Based on the sequence data, we investigated whether the complement pathway was involved in the pathogenesis of CAEBVH. Expression of C1q, C3d, and C4d, essential component of the complement pathway, was detected in liver sinusoidal endothelial cells (LSECs) and Glisson’s capsules (GCs) in liver tissue. The expression of C1q in LSEC and GC and C3d in LSECs was higher in CAEBVH patients relative to the healthy controls (p<0.05). The expression of C4d in LSECs and GC and C3d in GC was similar between the two groups (p>0.05; Fig. 5).

Complement activation of CAEBVH.
Fig. 5  Complement activation of CAEBVH.

Expression of Complement 1q (C1q), complement 3d (C3d), and complement 4d (C4d) in liver sinusoidal endothelial cells (LSECs) and the Glisson’s capsule (GC) of CAEBVH and control groups. C1q and C3d expression were higher in CAEBVH patients relative to controls. n=4, *p<0.05. **p<0.01.


Our study summarized the clinicopathologic features and pathogenic mechanisms of CAEBVH. In addition, we represented a comprehensive genetic analysis of CAEBVH patients. Several identified genetic alterations may be useful to guide novel therapeutic strategies for CAEBVH patients. While direct targeting of Complement and Fas/FasL pathway proteins remains challenging, functional studies should address the potential therapeutic inhibition in the feature. EBV is predominantly present in B, T cells, and NK cells, and has a geographical distribution that favors certain cell types over another. In Asian countries, nearly 60% of cases of CAEBV are of the T cell type.13 This study followed the T cell types of CAEBV infection, including fever, hepatomegaly, splenomegaly, and elevated EBV DNA viral load. In our study, several patients had progressed to HLH and half the CAEBVH patients died. However, because of the small number of cases, a correlation between the outcome of HLH and/or death and flow cytometry, liver histology/IHC, TUNEL, or gene analysis data could not be identified.

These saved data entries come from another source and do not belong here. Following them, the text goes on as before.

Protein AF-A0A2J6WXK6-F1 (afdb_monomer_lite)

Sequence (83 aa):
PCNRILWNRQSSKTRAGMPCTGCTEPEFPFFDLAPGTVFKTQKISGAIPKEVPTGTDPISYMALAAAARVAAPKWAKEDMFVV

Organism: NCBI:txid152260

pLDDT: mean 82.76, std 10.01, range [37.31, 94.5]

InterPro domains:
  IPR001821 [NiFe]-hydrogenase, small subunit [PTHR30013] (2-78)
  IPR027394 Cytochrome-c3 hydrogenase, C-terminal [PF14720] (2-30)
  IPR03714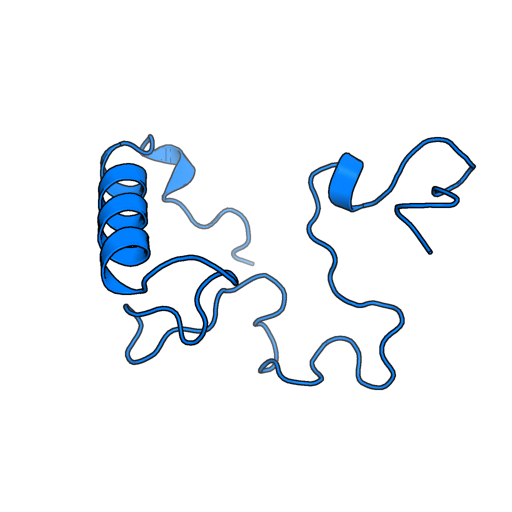8 [NiFe]-hydrogenase, small subunit, C-terminal domain superfamily [G3DSA:4.10.480.10] (1-33)

Secondary structure (DSSP, 8-state):
-TTTS-BTTTB-TTTTTPPP--TTSTTTTTTTSPTT-TTS--EETTTEESS--TT--HHHHHHHHHHHHHHS-GGGGS-TT--

Foldseek 3Di:
DCVPCNDVSPHHCVRVVHDDQPPVDPDPNAPPHDPPCSVPFDADVVQQGPDDDPPDDRVRRSVVVVVCVVVDDPVVVDDPDDD

Radius of gyration: 15.65 Å; chains: 1; bounding box: 33×35×41 Å

Structure (mmCIF, N/CA/C/O backbone):
data_AF-A0A2J6WXK6-F1
#
_entry.id   AF-A0A2J6WXK6-F1
#
loop_
_atom_site.group_PDB
_atom_site.id
_atom_site.type_symbol
_atom_site.label_atom_id
_atom_site.label_alt_id
_atom_site.label_comp_id
_atom_site.label_asym_id
_atom_site.label_entity_id
_atom_site.label_seq_id
_atom_site.pdbx_PDB_ins_code
_atom_site.Cartn_x
_atom_site.Cartn_y
_atom_site.Cartn_z
_atom_site.occupancy
_atom_site.B_iso_or_equiv
_atom_site.auth_seq_id
_atom_site.auth_comp_id
_atom_site.auth_asym_id
_atom_site.auth_atom_id
_atom_site.pdbx_PDB_model_num
ATOM 1 N N . PRO A 1 1 ? -8.609 -7.811 14.096 1.00 71.62 1 PRO A N 1
ATOM 2 C CA . PRO A 1 1 ? -9.397 -6.612 14.491 1.00 71.62 1 PRO A CA 1
ATOM 3 C C . PRO A 1 1 ? -8.561 -5.543 15.233 1.00 71.62 1 PRO A C 1
ATOM 5 O O . PRO A 1 1 ? -8.764 -5.284 16.411 1.00 71.62 1 PRO A O 1
ATOM 8 N N . CYS A 1 2 ? -7.647 -4.878 14.522 1.00 89.88 2 CYS A N 1
ATOM 9 C CA . CYS A 1 2 ? -6.802 -3.803 15.065 1.00 89.88 2 CYS A CA 1
ATOM 10 C C . CYS A 1 2 ? -7.391 -2.396 14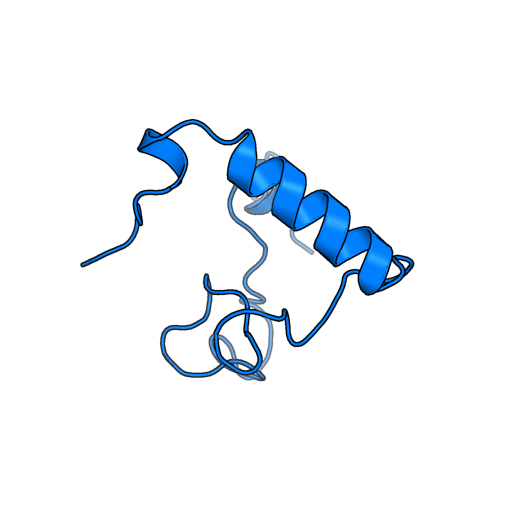.855 1.00 89.88 2 CYS A C 1
ATOM 12 O O . CYS A 1 2 ? -7.193 -1.542 15.705 1.00 89.88 2 CYS A O 1
ATOM 14 N N . ASN A 1 3 ? -8.169 -2.166 13.790 1.00 90.44 3 ASN A N 1
ATOM 15 C CA . ASN A 1 3 ? -8.854 -0.883 13.538 1.00 90.44 3 ASN A CA 1
ATOM 16 C C . ASN A 1 3 ? -10.278 -0.797 14.104 1.00 90.44 3 ASN A C 1
ATOM 18 O O . ASN A 1 3 ? -10.875 0.275 14.075 1.00 90.44 3 ASN A O 1
ATOM 22 N N . ARG A 1 4 ? -10.806 -1.907 14.640 1.00 91.31 4 ARG A N 1
ATOM 23 C CA . ARG A 1 4 ? -12.120 -1.957 15.301 1.00 91.31 4 ARG A CA 1
ATOM 24 C C . ARG A 1 4 ? -11.999 -1.899 16.828 1.00 91.31 4 ARG A C 1
ATOM 26 O O . ARG A 1 4 ? -12.576 -1.017 17.440 1.00 91.31 4 ARG A O 1
ATOM 33 N N . ILE A 1 5 ? -11.245 -2.826 17.428 1.00 93.31 5 ILE A N 1
ATOM 34 C CA . ILE A 1 5 ? -11.107 -2.948 18.897 1.00 93.31 5 ILE A CA 1
ATOM 35 C C . ILE A 1 5 ? -9.973 -2.063 19.439 1.00 93.31 5 ILE A C 1
ATOM 37 O O . ILE A 1 5 ? -10.030 -1.626 20.585 1.00 93.31 5 ILE A O 1
ATOM 41 N N . LEU A 1 6 ? -8.993 -1.744 18.584 1.00 93.38 6 LEU A N 1
ATOM 42 C CA . LEU A 1 6 ? -7.768 -1.014 18.916 1.00 93.38 6 LEU A CA 1
ATOM 43 C C . LEU A 1 6 ? -6.841 -1.784 19.867 1.00 93.38 6 LEU A C 1
ATOM 45 O O . LEU A 1 6 ? -7.252 -2.587 20.700 1.00 93.38 6 LEU A O 1
ATOM 49 N N . TRP A 1 7 ? -5.551 -1.511 19.739 1.00 92.50 7 TRP A N 1
ATOM 50 C CA . TRP A 1 7 ? -4.532 -1.891 20.703 1.00 92.50 7 TRP A CA 1
ATOM 51 C C . TRP A 1 7 ? -4.710 -1.073 21.975 1.00 92.50 7 TRP A C 1
ATOM 53 O O . TRP A 1 7 ? -4.765 0.159 21.926 1.00 92.50 7 TRP A O 1
ATOM 63 N N . ASN A 1 8 ? -4.846 -1.772 23.106 1.00 93.50 8 ASN A N 1
ATOM 64 C CA . ASN A 1 8 ? -5.117 -1.190 24.424 1.00 93.50 8 ASN A CA 1
ATOM 65 C C . ASN A 1 8 ? -6.309 -0.219 24.430 1.00 93.50 8 ASN A C 1
ATOM 67 O O . ASN A 1 8 ? -6.336 0.724 25.213 1.00 93.50 8 ASN A O 1
ATOM 71 N N . ARG A 1 9 ? -7.282 -0.419 23.525 1.00 92.81 9 ARG A N 1
ATOM 72 C CA . ARG A 1 9 ? -8.416 0.496 23.300 1.00 92.81 9 ARG A CA 1
ATOM 73 C C . ARG A 1 9 ? -8.012 1.942 22.960 1.00 92.81 9 ARG A C 1
ATOM 75 O O . ARG A 1 9 ? -8.849 2.833 23.036 1.00 92.81 9 ARG A O 1
ATOM 82 N N . GLN A 1 10 ? -6.759 2.182 22.569 1.00 94.38 10 GLN A N 1
ATOM 83 C CA . GLN A 1 10 ? -6.238 3.523 22.295 1.00 94.38 10 GLN A CA 1
ATOM 84 C C . GLN A 1 10 ? -5.868 3.728 20.827 1.00 94.38 10 GLN A C 1
ATOM 86 O O . GLN A 1 10 ? -6.321 4.687 20.204 1.00 94.38 10 GLN A O 1
ATOM 91 N N . SER A 1 11 ? -5.056 2.841 20.247 1.00 93.62 11 SER A N 1
ATOM 92 C CA . SER A 1 11 ? -4.473 3.084 18.920 1.00 93.62 11 SER A CA 1
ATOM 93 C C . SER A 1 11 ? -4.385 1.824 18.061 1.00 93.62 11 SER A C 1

Clinically, CAEBVH patients present with more apparent symptoms, faster progression, and worse prognosis than patients without liver damage.14 Therefore, this study aimed to investigate the mechanism of CAEBVH. Three main features were noted from the histopathology of patient liver samples. Firstly, diffuse hepatocyte damage. Secondly, the inflammatory cells, mainly lymphocytes, were observed to have infiltrated the confluent area and hepatic sinusoids. Thirdly, the same lymphocytes were EBER-ISH positive. The histopathological changes are consistent with the characteristics reported in previous studies, diffuse lymphocytic sinusoidal infiltrate; hepatocytes with mild swelling, vacuolation, and steatosis with focal apoptosis, and EBER positivity in lymphocytes.14

Immune cell phenotyping by flow cytometry revealed decreased CD8+ T lymphocytes in CAEBVH patients, and WES found that cytotoxic T lymphocyte genes were enriched in CAEBVH patients relative to healthy controls. Previous studies have reported a reduced number and impaired functionality of EBV-specific CD8+ T lymphocytes in CAEBVH patients.15,16 In contrast to these data, IHC found an increased frequency of CD8+ T lymphocytes was observed in our CAEBVH patients relative to the control group. However, no differences in the frequency of CD3+ T, CD4+ T, B lymphocytes, and NK cells in CAEBVH patients relative to healthy controls was observed.

CD8+ T lymphocytes are essential immune cells that have a critical role in fighting viral infections.17 Previous studies have shown that perforin, granzyme B, and the Fas/FasL apoptosis pathways have a key role in CD8+ T lymphocyte-mediate host protection.18–21 Furthermore, Katano et al.22 reported, using WES, the presence of multiple mutations in the perforin gene of CAEBVH patients absent in healthy controls, indicating a protective role of perforin within this model. In this study, multiple mutations in the granzyme B genes were present. In contrast to these studies, no differences in granzyme B and perforin expression between CAEBVH patients and healthy controls was observed. However, the observation may result from the low number of subjects assessed in the current study. Future studies with larger sample sizes may be sufficiently powered to robustly discriminate perforin and granzyme mutations in diseased individuals and correlate these with clinical outcomes.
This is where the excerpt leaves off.